Warning. This post has absolutely nothing to do with SQL Server.
What are Genetic Algorithms?
Genetic algorithms are a form of evolutionary computation, a branch of artificial intelligence that focuses on evolving effective or optimal solutions to difficult problems, based on the biological theory of evolution.
Genetic algorithms are, at their core, a search/optimisation technique. They are a way of finding maximum/minimum solutions to problems and, can be effective when there is no algorithmic solution to the problem. An example here would be the ‘Travelling Salesman’ problem.

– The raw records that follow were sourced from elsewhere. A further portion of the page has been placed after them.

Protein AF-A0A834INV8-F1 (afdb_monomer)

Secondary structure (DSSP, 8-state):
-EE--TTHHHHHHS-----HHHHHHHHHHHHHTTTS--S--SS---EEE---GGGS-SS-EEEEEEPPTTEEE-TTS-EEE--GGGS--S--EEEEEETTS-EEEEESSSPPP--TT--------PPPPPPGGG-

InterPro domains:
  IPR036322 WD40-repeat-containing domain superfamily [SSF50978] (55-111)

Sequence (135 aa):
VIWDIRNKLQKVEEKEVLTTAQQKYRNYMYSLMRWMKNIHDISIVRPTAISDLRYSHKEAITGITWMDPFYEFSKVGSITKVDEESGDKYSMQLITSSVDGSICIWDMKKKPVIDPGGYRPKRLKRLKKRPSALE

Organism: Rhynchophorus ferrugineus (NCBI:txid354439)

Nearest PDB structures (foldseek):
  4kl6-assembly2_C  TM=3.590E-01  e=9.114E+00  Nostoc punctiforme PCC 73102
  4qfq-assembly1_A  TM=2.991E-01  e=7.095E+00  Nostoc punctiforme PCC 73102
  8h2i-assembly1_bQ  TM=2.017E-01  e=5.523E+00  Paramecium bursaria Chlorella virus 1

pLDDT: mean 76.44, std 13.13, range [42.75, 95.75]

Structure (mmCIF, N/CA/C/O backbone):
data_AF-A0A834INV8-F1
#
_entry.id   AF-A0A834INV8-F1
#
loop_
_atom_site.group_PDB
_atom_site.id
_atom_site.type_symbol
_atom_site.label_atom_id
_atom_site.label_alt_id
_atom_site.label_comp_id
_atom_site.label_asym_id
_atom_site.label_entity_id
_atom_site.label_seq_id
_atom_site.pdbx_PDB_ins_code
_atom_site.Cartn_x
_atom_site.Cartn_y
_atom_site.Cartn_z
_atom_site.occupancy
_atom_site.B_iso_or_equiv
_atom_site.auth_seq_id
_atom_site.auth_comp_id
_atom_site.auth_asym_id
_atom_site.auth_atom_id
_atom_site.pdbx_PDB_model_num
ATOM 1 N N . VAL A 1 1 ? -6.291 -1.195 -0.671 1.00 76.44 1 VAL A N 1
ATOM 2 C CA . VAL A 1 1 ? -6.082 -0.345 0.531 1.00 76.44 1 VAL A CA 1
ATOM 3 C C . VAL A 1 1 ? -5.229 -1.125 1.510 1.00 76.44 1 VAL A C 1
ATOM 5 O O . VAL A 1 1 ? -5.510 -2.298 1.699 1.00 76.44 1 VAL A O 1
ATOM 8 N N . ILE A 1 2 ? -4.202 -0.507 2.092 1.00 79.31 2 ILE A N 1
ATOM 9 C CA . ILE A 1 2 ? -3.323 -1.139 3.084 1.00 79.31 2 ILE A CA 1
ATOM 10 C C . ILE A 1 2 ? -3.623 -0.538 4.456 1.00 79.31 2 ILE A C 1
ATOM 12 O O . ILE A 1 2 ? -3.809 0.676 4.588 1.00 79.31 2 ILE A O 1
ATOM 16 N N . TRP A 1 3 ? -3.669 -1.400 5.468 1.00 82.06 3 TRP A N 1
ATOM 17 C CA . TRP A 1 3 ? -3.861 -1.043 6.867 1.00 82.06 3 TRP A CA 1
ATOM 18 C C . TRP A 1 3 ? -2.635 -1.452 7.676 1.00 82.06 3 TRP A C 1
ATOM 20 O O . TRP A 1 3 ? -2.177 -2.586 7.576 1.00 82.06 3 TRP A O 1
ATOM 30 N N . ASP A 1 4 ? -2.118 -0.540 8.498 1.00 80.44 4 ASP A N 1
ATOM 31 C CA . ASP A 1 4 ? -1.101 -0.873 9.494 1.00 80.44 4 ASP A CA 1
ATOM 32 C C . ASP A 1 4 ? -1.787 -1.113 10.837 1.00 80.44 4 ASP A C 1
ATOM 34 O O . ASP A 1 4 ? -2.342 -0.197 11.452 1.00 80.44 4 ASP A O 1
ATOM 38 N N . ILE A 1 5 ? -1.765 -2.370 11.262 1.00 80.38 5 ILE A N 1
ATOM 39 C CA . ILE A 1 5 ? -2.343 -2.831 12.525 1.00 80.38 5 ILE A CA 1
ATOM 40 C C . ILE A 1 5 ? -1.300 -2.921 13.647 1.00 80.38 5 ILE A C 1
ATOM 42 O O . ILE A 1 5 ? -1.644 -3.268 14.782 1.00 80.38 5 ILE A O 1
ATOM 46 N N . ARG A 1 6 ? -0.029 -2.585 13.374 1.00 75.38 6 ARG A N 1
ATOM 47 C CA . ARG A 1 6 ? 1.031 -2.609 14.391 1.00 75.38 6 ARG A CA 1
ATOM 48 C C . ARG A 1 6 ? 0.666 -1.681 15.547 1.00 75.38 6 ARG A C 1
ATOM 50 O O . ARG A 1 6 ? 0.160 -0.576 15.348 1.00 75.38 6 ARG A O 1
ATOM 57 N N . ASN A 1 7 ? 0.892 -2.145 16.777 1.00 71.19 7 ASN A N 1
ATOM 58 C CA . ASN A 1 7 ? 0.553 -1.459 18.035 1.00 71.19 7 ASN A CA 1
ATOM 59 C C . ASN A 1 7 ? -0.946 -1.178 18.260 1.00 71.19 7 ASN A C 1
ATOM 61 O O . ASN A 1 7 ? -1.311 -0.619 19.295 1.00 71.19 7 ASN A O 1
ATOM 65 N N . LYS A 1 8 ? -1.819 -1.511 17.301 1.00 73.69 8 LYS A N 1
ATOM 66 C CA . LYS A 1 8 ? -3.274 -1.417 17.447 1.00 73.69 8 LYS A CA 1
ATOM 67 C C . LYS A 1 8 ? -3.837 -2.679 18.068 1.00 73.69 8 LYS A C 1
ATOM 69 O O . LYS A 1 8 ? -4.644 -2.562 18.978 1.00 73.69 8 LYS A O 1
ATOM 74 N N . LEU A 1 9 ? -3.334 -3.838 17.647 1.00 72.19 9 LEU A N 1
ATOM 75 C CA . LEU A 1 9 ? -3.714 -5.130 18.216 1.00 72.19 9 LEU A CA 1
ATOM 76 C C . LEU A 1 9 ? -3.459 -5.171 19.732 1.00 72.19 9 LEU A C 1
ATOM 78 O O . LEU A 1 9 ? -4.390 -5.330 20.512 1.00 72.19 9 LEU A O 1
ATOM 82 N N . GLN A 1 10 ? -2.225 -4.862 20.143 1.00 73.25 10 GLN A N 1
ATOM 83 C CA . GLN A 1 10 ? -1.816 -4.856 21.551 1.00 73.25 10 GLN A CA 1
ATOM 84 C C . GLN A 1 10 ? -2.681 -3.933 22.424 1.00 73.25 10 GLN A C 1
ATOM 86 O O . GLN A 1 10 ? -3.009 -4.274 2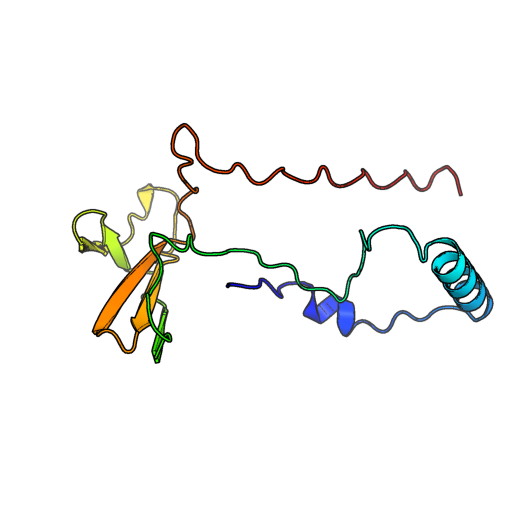3.551 1.00 73.25 10 GLN A O 1
ATOM 91 N N . LYS A 1 11 ? -3.098 -2.778 21.891 1.00 70.81 11 LYS A N 1
ATOM 92 C CA . LYS A 1 11 ? -3.947 -1.815 22.613 1.00 70.81 11 LYS A CA 1
ATOM 93 C C . LYS A 1 11 ? -5.409 -2.226 22.721 1.00 70.81 11 LYS A C 1
ATOM 95 O O . LYS A 1 11 ? -6.108 -1.695 23.571 1.00 70.81 11 LYS A O 1
ATOM 100 N N . VAL A 1 12 ? -5.891 -3.075 21.816 1.00 71.94 12 VAL A N 1
ATOM 101 C CA . VAL A 1 12 ? -7.250 -3.628 21.886 1.00 71.94 12 VAL A CA 1
ATOM 102 C C . VAL A 1 12 ? -7.290 -4.803 22.864 1.00 71.94 12 VAL A C 1
ATOM 104 O O . VAL A 1 12 ? -8.285 -4.983 23.557 1.00 71.94 12 VAL A O 1
ATOM 107 N N . GLU A 1 13 ? -6.212 -5.583 22.932 1.00 70.69 13 GLU A N 1
ATOM 108 C CA . GLU A 1 13 ? -6.100 -6.741 23.824 1.00 70.69 13 GLU A CA 1
ATOM 109 C C . GLU A 1 13 ? -5.794 -6.361 25.280 1.00 70.69 13 GLU A C 1
ATOM 111 O O . GLU A 1 13 ? -6.175 -7.088 26.201 1.00 70.69 13 GLU A O 1
ATOM 116 N N . GLU A 1 14 ? -5.140 -5.220 25.511 1.00 77.50 14 GLU A N 1
ATOM 117 C CA . GLU A 1 14 ? -4.882 -4.704 26.853 1.00 77.50 14 GLU A CA 1
ATOM 118 C C . GLU A 1 14 ? -6.20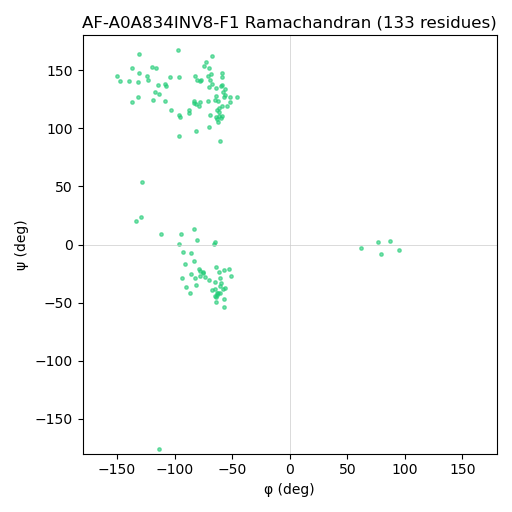5 -4.368 27.562 1.00 77.50 14 GLU A C 1
ATOM 120 O O . GLU A 1 14 ? -6.918 -3.425 27.211 1.00 77.50 14 GLU A O 1
ATOM 125 N N . LYS A 1 15 ? -6.557 -5.168 28.576 1.00 62.28 15 LYS A N 1
ATOM 126 C CA . LYS A 1 15 ? -7.752 -4.943 29.396 1.00 62.28 15 LYS A CA 1
ATOM 127 C C . LYS A 1 15 ? -7.542 -3.702 30.263 1.00 62.28 15 LYS A C 1
ATOM 129 O O . LYS A 1 15 ? -6.900 -3.776 31.307 1.00 62.28 15 LYS A O 1
ATOM 134 N N . GLU A 1 16 ? -8.116 -2.573 29.853 1.00 67.75 16 GLU A N 1
ATOM 135 C CA . GLU A 1 16 ? -8.197 -1.377 30.696 1.00 67.75 16 GLU A CA 1
ATOM 136 C C . GLU A 1 16 ? -9.038 -1.692 31.948 1.00 67.75 16 GLU A C 1
ATOM 138 O O . GLU A 1 16 ? -10.265 -1.803 31.883 1.00 67.75 16 GLU A O 1
ATOM 143 N N . VAL A 1 17 ? -8.386 -1.844 33.103 1.00 75.19 17 VAL A N 1
ATOM 144 C CA . VAL A 1 17 ? -9.074 -1.999 34.391 1.00 75.19 17 VAL A CA 1
ATOM 145 C C . VAL A 1 17 ? -9.465 -0.610 34.884 1.00 75.19 17 VAL A C 1
ATOM 147 O O . VAL A 1 17 ? -8.650 0.123 35.439 1.00 75.19 17 VAL A O 1
ATOM 150 N N . LEU A 1 18 ? -10.716 -0.225 34.635 1.00 71.38 18 LEU A N 1
ATOM 151 C CA . LEU A 1 18 ? -11.276 1.043 35.092 1.00 71.38 18 LEU A CA 1
ATOM 152 C C . LEU A 1 18 ? -12.060 0.853 36.394 1.00 71.38 18 LEU A C 1
ATOM 154 O O . LEU A 1 18 ? -12.764 -0.140 36.575 1.00 71.38 18 LEU A O 1
ATOM 158 N N . THR A 1 19 ? -12.002 1.844 37.279 1.00 83.75 19 THR A N 1
ATOM 159 C CA . THR A 1 19 ? -12.906 1.897 38.438 1.00 83.75 19 THR A CA 1
ATOM 160 C C . THR A 1 19 ? -14.333 2.258 38.010 1.00 83.75 19 THR A C 1
ATOM 162 O O . THR A 1 19 ? -14.554 2.911 36.985 1.00 83.75 19 THR A O 1
ATOM 165 N N . THR A 1 20 ? -15.328 1.892 38.823 1.00 82.19 20 THR A N 1
ATOM 166 C CA . THR A 1 20 ? -16.754 2.163 38.552 1.00 82.19 20 THR A CA 1
ATOM 167 C C . THR A 1 20 ? -17.052 3.656 38.374 1.00 82.19 20 THR A C 1
ATOM 169 O O . THR A 1 20 ? -17.823 4.039 37.490 1.00 82.19 20 THR A O 1
ATOM 172 N N . ALA A 1 21 ? -16.395 4.516 39.159 1.00 81.88 21 ALA A N 1
ATOM 173 C CA . ALA A 1 21 ? -16.498 5.967 39.032 1.00 81.88 21 ALA A CA 1
ATOM 174 C C . ALA A 1 21 ? -15.951 6.455 37.681 1.00 81.88 21 ALA A C 1
ATOM 176 O O . ALA A 1 21 ? -16.647 7.161 36.949 1.00 81.88 21 ALA A O 1
ATOM 177 N N . GLN A 1 22 ? -14.745 6.021 37.302 1.00 80.00 22 GLN A N 1
ATOM 178 C CA . GLN A 1 22 ? -14.132 6.381 36.019 1.00 80.00 22 GLN A CA 1
ATOM 179 C C . GLN A 1 22 ? -14.981 5.914 34.829 1.00 80.00 22 GLN A C 1
ATOM 181 O O . GLN A 1 22 ? -15.101 6.632 33.837 1.00 80.00 22 GLN A O 1
ATOM 186 N N . GLN A 1 23 ? -15.632 4.753 34.934 1.00 80.62 23 GLN A N 1
ATOM 187 C CA . GLN A 1 23 ? -16.480 4.218 33.867 1.00 80.62 23 GLN A CA 1
ATOM 188 C C . GLN A 1 23 ? -17.738 5.074 33.668 1.00 80.62 23 GLN A C 1
ATOM 190 O O . GLN A 1 23 ? -18.116 5.379 32.534 1.00 80.62 23 GLN A O 1
ATOM 195 N N . LYS A 1 24 ? -18.334 5.557 34.766 1.00 84.06 24 LYS A N 1
ATOM 196 C CA . LYS A 1 24 ? -19.474 6.484 34.736 1.00 84.06 24 LYS A CA 1
ATOM 197 C C . LYS A 1 24 ? -19.099 7.835 34.116 1.00 84.06 24 LYS A C 1
ATOM 199 O O . LYS A 1 24 ? -19.827 8.327 33.254 1.00 84.06 24 LYS A O 1
ATOM 204 N N . TYR A 1 25 ? -17.944 8.395 34.485 1.00 80.50 25 TYR A N 1
ATOM 205 C CA . TYR A 1 25 ? -17.424 9.629 33.880 1.00 80.50 25 TYR A CA 1
ATOM 206 C C . TYR A 1 25 ? -17.147 9.472 32.384 1.00 80.50 25 TYR A C 1
ATOM 208 O O . TYR A 1 25 ? -17.502 10.348 31.596 1.00 80.50 25 TYR A O 1
ATOM 216 N N . ARG A 1 26 ? -16.570 8.339 31.973 1.00 78.12 26 ARG A N 1
ATOM 217 C CA . ARG A 1 26 ? -16.281 8.050 30.566 1.00 78.12 26 ARG A CA 1
ATOM 218 C C . ARG A 1 26 ? -17.560 7.964 29.730 1.00 78.12 26 ARG A C 1
ATOM 220 O O . ARG A 1 26 ? -17.630 8.561 28.659 1.00 78.12 26 ARG A O 1
ATOM 227 N N . ASN A 1 27 ? -18.593 7.297 30.242 1.00 78.56 27 ASN A N 1
ATOM 228 C CA . ASN A 1 27 ? -19.896 7.210 29.578 1.00 78.56 27 ASN A CA 1
ATOM 229 C C . ASN A 1 27 ? -20.565 8.585 29.439 1.00 78.56 27 ASN A C 1
ATOM 231 O O . ASN A 1 27 ? -21.098 8.907 28.377 1.00 78.56 27 ASN A O 1
ATOM 235 N N . TYR A 1 28 ? -20.491 9.417 30.481 1.00 82.44 28 TYR A N 1
ATOM 236 C CA . TYR A 1 28 ? -21.006 10.786 30.439 1.00 82.44 28 TYR A CA 1
ATOM 237 C C . TYR A 1 28 ? -20.254 11.646 29.411 1.00 82.44 28 TYR A C 1
ATOM 239 O O . TYR A 1 28 ? -20.872 12.300 28.573 1.00 82.44 28 TYR A O 1
ATOM 247 N N . MET A 1 29 ? -18.921 11.558 29.395 1.00 75.12 29 MET A N 1
ATOM 248 C CA . MET A 1 29 ? -18.065 12.197 28.390 1.00 75.12 29 MET A CA 1
ATOM 249 C C . MET A 1 29 ? -18.423 11.765 26.962 1.00 75.12 29 MET A C 1
ATOM 251 O O . MET A 1 29 ? -18.586 12.619 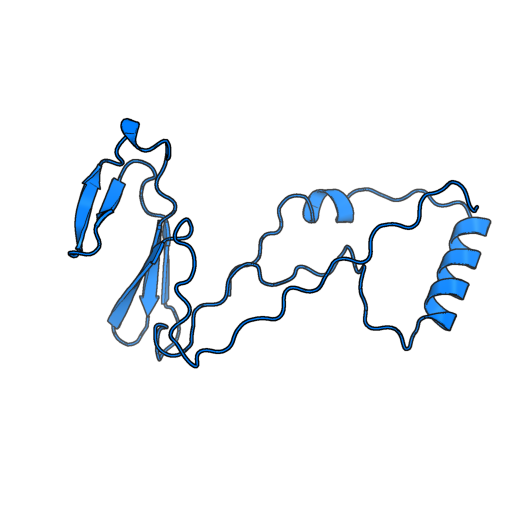26.092 1.00 75.12 29 MET A O 1
ATOM 255 N N . TYR A 1 30 ? -18.609 10.466 26.707 1.00 72.12 30 TYR A N 1
ATOM 256 C CA . TYR A 1 30 ? -19.018 9.977 25.385 1.00 72.12 30 TYR A CA 1
ATOM 257 C C . TYR A 1 30 ? -20.414 10.457 24.978 1.00 72.12 30 TYR A C 1
ATOM 259 O O . TYR A 1 30 ? -20.620 10.808 23.816 1.00 72.12 30 TYR A O 1
ATOM 267 N N . SER A 1 31 ? -21.357 10.519 25.921 1.00 78.94 31 SER A N 1
ATOM 268 C CA . SER A 1 31 ? -22.699 11.055 25.671 1.00 78.94 31 SER A CA 1
ATOM 269 C C . SER A 1 31 ? -22.648 12.522 25.239 1.00 78.94 31 SER A C 1
ATOM 271 O O . SER A 1 31 ? -23.337 12.909 24.297 1.00 78.94 31 SER A O 1
ATOM 273 N N . LEU A 1 32 ? -21.800 13.327 25.886 1.00 79.69 32 LEU A N 1
ATOM 274 C CA . LEU A 1 32 ? -21.617 14.746 25.565 1.00 79.69 32 LEU A CA 1
ATOM 275 C C . LEU A 1 32 ? -20.828 14.977 24.266 1.00 79.69 32 LEU A C 1
ATOM 277 O O . LEU A 1 32 ? -21.033 15.981 23.591 1.00 79.69 32 LEU A O 1
ATOM 281 N N . MET A 1 33 ? -19.943 14.050 23.886 1.00 68.81 33 MET A N 1
ATOM 282 C CA . MET A 1 33 ? -19.104 14.154 22.685 1.00 68.81 33 MET A CA 1
ATOM 283 C C . MET A 1 33 ? -19.687 13.468 21.441 1.00 68.81 33 MET A C 1
ATOM 285 O O . MET A 1 33 ? -18.997 13.400 20.424 1.00 68.81 33 MET A O 1
ATOM 289 N N . ARG A 1 34 ? -20.946 13.001 21.463 1.00 60.47 34 ARG A N 1
ATOM 290 C CA . ARG A 1 34 ? -21.593 12.292 20.333 1.00 60.47 34 ARG A CA 1
ATOM 291 C C . ARG A 1 34 ? -21.502 13.026 18.984 1.00 60.47 34 ARG A C 1
ATOM 293 O O . ARG A 1 34 ? -21.517 12.376 17.945 1.00 60.47 34 ARG A O 1
ATOM 300 N N . TRP A 1 35 ? -21.392 14.358 18.995 1.00 57.41 35 TRP A N 1
ATOM 301 C CA . TRP A 1 35 ? -21.272 15.190 17.789 1.00 57.41 35 TRP A CA 1
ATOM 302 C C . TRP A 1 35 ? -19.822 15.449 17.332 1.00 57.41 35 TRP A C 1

Genetic algorithms work by taking an initial population of potential solutions (referred to as individuals), selecting a subset of the population that has the highest fitness then using that subset to generate a second generation. From the second generation again a subset with the highest fitness is selected and used to generate a third generation. This repeats until either the ‘fittest’ individual is considered a good enough solution, or until a certain number of generations have passed.
There are advantage to using genetic algorithms to solve problems over more traditional methods like hill climbing.
- Genetic algorithms can quickly produce good solutions though they may take a lot of time to find the best solution. This is a benefit when the problem is such that the absolute best solution is not necessary, just one that is ‘good enough’
- They are not susceptible to getting trapped by local maxima.
- They do not work on the entire search space one potential solution at a time, but rather work on populations of potential solutions, focusing towards more optimal areas of the search space.
A genetic algorithm will almost always find an optimal solution, given enough time. The main downside is that they may take a lot of time to find that optimal solution.